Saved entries
╔══

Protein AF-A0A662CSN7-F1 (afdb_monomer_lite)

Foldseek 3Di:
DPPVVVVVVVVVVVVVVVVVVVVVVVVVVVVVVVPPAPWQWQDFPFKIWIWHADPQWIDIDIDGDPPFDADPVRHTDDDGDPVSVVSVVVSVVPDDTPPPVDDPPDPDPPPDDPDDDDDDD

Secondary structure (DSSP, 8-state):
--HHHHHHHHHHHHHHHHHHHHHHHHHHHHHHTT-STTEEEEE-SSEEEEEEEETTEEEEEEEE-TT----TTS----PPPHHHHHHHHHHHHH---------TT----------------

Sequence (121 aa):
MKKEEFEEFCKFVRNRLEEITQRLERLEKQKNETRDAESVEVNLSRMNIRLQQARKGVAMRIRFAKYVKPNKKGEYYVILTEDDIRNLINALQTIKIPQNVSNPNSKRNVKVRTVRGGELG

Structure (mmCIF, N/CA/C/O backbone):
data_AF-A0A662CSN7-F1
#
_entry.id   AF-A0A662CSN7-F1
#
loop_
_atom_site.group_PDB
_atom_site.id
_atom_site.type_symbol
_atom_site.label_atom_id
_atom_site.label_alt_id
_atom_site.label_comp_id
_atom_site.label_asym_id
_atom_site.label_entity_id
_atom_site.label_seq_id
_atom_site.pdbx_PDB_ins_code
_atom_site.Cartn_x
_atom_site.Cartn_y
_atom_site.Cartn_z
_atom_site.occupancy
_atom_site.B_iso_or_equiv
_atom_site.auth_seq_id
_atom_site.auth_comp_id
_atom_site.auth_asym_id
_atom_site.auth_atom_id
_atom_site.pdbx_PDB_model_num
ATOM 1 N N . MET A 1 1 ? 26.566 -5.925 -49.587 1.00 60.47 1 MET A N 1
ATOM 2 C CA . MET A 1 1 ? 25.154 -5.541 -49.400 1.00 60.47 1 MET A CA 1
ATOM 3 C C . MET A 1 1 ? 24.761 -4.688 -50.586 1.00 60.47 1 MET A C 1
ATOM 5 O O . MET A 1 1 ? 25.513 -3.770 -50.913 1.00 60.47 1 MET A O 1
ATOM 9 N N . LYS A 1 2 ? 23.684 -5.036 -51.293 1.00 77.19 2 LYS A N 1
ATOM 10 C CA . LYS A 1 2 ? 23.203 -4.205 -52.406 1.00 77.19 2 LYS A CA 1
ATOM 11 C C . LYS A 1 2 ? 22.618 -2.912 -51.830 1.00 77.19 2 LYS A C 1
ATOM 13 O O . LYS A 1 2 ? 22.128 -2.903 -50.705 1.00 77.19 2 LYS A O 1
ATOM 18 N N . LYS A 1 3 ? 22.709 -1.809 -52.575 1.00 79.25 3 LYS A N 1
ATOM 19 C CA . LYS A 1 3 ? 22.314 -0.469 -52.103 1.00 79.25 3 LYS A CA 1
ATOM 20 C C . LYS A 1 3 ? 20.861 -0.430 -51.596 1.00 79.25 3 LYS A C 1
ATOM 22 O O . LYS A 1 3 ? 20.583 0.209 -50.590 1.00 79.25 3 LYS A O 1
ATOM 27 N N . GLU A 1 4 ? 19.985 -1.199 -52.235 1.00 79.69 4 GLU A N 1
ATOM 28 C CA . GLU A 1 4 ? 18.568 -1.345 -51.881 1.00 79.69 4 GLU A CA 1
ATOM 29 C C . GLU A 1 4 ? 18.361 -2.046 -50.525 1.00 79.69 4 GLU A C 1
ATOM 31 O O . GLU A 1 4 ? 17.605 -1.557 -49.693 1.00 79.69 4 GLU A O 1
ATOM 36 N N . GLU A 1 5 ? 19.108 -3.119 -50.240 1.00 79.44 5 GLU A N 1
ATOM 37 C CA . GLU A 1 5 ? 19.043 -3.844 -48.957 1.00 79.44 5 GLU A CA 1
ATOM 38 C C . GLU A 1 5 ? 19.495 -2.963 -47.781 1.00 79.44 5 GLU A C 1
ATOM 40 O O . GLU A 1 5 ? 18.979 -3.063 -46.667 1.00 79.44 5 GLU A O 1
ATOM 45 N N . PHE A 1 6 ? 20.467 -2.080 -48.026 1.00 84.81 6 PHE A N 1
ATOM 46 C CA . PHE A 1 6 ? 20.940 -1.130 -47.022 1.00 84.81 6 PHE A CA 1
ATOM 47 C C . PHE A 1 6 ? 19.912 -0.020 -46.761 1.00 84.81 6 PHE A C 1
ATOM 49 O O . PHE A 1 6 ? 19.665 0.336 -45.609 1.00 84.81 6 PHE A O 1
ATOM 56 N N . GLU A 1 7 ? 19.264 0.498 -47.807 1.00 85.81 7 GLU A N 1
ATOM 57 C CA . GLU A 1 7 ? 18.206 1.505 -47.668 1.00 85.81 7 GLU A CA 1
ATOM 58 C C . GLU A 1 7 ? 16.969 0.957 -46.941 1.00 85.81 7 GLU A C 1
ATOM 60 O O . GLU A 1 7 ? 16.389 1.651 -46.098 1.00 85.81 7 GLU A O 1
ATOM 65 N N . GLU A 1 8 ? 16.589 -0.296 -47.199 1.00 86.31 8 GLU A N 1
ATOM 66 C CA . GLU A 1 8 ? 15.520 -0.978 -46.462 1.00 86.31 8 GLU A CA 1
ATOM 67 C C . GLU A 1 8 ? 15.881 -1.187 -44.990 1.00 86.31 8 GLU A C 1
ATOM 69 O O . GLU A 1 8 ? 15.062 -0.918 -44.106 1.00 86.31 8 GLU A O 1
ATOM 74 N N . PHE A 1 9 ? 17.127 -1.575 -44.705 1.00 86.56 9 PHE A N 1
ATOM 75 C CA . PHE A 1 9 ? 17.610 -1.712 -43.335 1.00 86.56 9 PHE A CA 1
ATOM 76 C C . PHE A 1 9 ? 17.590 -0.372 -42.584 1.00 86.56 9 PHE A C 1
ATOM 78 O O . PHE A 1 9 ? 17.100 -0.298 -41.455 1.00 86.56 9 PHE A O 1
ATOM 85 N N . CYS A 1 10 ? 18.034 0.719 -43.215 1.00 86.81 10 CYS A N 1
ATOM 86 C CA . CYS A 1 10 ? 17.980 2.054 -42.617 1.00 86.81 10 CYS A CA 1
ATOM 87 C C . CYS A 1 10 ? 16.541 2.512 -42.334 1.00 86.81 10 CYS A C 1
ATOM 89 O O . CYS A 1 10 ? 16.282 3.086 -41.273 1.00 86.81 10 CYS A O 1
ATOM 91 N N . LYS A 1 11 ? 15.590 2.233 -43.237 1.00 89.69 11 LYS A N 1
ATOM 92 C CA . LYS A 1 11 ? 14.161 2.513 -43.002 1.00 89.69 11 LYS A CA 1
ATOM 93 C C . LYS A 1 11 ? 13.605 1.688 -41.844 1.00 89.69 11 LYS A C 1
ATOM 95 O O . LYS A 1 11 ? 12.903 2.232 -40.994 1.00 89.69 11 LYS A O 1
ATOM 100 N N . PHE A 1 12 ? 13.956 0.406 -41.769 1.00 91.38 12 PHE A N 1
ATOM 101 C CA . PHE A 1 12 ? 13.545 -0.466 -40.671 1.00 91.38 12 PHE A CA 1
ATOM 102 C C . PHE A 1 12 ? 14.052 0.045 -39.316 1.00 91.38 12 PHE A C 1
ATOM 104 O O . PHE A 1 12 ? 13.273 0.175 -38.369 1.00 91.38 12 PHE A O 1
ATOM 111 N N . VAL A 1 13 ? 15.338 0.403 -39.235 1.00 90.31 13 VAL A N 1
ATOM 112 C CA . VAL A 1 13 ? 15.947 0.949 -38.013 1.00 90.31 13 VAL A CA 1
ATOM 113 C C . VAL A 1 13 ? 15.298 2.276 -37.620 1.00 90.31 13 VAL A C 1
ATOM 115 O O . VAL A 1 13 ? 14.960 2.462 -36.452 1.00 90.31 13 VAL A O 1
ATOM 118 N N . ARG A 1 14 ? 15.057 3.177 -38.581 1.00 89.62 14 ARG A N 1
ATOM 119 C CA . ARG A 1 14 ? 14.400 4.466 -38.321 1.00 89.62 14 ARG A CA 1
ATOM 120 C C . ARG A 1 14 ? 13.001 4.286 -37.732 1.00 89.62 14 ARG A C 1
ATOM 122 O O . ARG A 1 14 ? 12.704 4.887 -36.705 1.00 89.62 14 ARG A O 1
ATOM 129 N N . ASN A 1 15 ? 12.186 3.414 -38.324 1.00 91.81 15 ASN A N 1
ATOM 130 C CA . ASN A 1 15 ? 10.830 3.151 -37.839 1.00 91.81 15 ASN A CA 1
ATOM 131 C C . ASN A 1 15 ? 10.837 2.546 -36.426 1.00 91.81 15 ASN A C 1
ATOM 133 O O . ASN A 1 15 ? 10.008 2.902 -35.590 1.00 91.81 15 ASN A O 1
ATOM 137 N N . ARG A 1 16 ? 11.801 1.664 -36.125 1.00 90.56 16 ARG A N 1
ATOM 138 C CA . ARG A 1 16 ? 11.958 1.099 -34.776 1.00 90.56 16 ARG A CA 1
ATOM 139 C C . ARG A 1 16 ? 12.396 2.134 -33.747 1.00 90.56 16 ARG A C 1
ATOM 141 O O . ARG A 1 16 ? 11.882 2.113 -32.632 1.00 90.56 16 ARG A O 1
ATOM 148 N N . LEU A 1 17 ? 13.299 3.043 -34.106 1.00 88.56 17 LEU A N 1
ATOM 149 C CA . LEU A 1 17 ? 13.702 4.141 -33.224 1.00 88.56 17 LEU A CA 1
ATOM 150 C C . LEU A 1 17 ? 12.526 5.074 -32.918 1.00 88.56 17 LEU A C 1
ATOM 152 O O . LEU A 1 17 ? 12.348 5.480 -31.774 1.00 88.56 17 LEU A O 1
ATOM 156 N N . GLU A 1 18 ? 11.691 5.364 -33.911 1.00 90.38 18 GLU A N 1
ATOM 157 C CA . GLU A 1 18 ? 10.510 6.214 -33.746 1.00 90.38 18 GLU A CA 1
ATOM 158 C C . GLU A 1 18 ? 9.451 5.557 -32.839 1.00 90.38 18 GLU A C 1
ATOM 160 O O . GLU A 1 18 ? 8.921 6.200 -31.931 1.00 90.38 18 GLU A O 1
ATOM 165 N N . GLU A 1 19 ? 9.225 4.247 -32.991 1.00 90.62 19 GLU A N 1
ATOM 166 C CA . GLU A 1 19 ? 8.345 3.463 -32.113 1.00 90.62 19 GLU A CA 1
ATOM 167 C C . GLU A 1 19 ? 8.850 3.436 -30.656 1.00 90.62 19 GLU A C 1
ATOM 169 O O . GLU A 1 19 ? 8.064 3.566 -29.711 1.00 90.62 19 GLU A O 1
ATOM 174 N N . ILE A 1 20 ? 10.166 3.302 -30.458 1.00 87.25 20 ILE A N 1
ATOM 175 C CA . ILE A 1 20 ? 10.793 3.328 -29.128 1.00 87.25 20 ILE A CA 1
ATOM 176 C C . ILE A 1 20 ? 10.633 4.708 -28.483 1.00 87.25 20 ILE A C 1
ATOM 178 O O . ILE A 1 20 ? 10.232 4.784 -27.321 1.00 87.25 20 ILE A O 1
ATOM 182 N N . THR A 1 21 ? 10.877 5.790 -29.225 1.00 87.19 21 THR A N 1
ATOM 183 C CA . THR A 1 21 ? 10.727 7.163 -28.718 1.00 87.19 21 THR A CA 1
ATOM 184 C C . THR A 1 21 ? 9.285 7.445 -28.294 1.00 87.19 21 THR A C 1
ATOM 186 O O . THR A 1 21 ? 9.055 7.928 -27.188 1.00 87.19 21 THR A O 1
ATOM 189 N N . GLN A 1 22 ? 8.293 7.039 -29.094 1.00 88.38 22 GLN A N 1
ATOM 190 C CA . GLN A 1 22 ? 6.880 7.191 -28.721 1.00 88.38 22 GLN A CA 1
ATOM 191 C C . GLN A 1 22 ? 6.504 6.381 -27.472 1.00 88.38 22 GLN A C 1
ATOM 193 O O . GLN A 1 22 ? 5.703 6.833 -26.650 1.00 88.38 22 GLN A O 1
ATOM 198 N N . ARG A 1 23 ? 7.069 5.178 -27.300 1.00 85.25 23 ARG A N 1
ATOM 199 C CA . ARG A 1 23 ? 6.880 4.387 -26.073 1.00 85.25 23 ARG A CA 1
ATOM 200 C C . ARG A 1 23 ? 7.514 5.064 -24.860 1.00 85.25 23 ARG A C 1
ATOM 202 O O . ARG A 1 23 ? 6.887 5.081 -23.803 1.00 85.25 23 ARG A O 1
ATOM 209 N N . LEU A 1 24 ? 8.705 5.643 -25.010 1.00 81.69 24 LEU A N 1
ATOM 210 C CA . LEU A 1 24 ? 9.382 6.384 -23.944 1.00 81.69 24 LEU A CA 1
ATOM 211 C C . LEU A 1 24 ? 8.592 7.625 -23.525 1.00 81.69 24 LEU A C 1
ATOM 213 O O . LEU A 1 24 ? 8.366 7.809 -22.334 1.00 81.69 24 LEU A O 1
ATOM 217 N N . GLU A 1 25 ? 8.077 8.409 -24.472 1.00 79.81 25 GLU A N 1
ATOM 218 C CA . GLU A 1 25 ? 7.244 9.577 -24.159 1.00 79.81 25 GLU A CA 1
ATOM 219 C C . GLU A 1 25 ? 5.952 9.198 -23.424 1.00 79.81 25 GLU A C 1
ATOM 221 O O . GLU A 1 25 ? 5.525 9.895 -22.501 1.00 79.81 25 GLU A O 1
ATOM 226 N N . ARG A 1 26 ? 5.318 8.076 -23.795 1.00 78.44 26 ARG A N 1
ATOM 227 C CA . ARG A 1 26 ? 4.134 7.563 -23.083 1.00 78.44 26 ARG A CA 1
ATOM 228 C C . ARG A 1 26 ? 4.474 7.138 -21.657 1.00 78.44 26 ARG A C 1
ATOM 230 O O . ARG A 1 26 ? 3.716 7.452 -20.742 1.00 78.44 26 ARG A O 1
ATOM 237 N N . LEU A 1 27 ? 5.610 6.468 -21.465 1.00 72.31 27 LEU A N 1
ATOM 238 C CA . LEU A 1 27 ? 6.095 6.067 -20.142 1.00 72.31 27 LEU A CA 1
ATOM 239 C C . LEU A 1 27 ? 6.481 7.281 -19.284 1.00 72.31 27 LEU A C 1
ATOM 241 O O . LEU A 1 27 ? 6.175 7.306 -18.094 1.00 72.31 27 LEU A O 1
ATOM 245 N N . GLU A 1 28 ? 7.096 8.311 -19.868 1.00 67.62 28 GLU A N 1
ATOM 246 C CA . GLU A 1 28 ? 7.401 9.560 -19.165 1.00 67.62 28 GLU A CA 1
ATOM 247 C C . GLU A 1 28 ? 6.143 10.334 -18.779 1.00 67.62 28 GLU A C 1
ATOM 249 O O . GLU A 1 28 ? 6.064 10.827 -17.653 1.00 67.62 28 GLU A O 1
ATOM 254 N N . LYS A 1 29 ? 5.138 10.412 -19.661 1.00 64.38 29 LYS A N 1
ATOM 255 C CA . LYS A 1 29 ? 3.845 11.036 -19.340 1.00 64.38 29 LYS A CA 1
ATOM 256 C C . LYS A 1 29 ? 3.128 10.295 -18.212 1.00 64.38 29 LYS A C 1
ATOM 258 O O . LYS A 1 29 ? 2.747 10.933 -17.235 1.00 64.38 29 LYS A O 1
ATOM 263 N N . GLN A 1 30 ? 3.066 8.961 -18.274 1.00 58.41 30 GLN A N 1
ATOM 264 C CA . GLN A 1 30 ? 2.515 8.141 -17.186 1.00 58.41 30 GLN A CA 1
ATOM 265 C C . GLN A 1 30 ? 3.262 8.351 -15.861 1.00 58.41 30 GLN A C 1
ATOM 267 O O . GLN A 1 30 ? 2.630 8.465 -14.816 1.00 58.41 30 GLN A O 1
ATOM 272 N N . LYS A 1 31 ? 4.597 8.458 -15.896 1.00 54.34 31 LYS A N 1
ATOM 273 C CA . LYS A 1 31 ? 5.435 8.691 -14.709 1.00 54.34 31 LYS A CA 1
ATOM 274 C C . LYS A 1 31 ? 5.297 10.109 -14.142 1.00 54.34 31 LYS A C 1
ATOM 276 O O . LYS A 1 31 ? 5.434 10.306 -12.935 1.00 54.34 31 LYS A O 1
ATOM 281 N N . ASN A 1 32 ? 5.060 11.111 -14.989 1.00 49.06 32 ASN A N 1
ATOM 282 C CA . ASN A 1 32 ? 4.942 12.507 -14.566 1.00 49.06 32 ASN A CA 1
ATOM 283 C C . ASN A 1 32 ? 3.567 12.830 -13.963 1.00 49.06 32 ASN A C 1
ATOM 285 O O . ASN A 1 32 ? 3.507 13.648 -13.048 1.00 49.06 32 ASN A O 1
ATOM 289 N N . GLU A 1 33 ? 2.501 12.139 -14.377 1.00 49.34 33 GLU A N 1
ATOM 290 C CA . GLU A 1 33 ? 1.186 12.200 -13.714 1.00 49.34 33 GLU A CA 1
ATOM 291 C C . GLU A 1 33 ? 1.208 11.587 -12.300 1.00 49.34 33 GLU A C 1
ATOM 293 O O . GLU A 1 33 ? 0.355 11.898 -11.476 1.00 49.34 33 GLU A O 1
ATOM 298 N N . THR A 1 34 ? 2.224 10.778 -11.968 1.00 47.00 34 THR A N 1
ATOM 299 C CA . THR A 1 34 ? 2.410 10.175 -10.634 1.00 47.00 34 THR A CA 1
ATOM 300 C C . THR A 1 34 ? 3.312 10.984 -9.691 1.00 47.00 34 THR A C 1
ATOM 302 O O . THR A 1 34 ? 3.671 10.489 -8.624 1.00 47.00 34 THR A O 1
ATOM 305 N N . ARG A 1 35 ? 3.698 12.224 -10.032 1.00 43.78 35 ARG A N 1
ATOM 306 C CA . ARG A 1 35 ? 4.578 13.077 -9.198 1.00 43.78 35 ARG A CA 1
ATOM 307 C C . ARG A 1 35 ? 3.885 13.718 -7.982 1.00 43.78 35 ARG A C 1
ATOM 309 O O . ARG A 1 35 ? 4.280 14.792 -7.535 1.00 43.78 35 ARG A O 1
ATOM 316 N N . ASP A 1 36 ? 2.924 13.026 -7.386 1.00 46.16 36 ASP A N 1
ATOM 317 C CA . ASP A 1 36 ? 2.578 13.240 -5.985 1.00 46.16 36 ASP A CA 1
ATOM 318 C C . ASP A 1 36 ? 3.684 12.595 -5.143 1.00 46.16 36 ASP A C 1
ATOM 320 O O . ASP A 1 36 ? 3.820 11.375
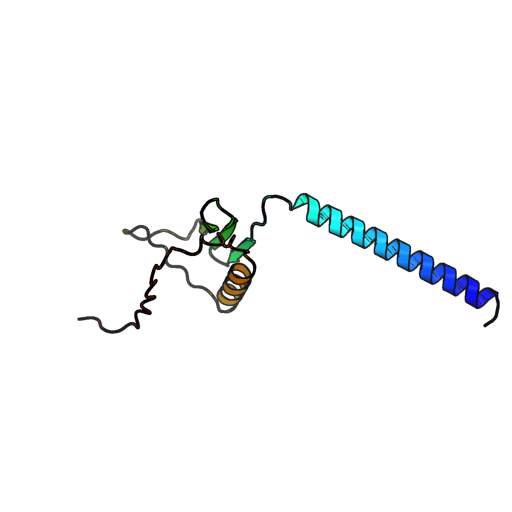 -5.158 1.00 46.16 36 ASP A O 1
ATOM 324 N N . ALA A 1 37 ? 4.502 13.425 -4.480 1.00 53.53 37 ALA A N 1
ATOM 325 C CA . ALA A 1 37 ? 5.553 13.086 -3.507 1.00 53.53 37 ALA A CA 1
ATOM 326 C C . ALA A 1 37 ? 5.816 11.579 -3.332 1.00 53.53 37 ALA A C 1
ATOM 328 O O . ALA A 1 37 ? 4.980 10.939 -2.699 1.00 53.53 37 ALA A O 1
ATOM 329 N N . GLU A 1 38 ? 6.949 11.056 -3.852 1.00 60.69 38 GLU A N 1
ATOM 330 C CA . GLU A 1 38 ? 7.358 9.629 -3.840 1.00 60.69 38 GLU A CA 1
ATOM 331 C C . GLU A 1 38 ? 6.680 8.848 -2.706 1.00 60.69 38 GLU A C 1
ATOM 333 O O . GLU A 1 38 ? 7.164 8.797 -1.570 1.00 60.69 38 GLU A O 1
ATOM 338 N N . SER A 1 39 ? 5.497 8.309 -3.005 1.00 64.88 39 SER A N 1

╚══

Exercise requirements: The lines above from the one with "ATOM 36 N N" through the one with "ATOM 46 C CA" are to be duplicated exactly, ends included, with nothing added.

Output below:
ATOM 36 N N . GLU A 1 5 ? 19.108 -3.119 -50.240 1.00 79.44 5 GLU A N 1
ATOM 37 C CA . GLU A 1 5 ? 19.043 -3.844 -48.957 1.00 79.44 5 GLU A CA 1
ATOM 38 C C . GLU A 1 5 ? 19.495 -2.963 -47.781 1.00 79.44 5 GLU A C 1
ATOM 40 O O . GLU A 1 5 ? 18.979 -3.063 -46.667 1.00 79.44 5 GLU A O 1
ATOM 45 N N . PHE A 1 6 ? 20.467 -2.080 -48.026 1.00 84.81 6 PHE A N 1
ATOM 46 C CA . PHE A 1 6 ? 20.940 -1.130 -47.022 1.00 84.81 6 PHE A CA 1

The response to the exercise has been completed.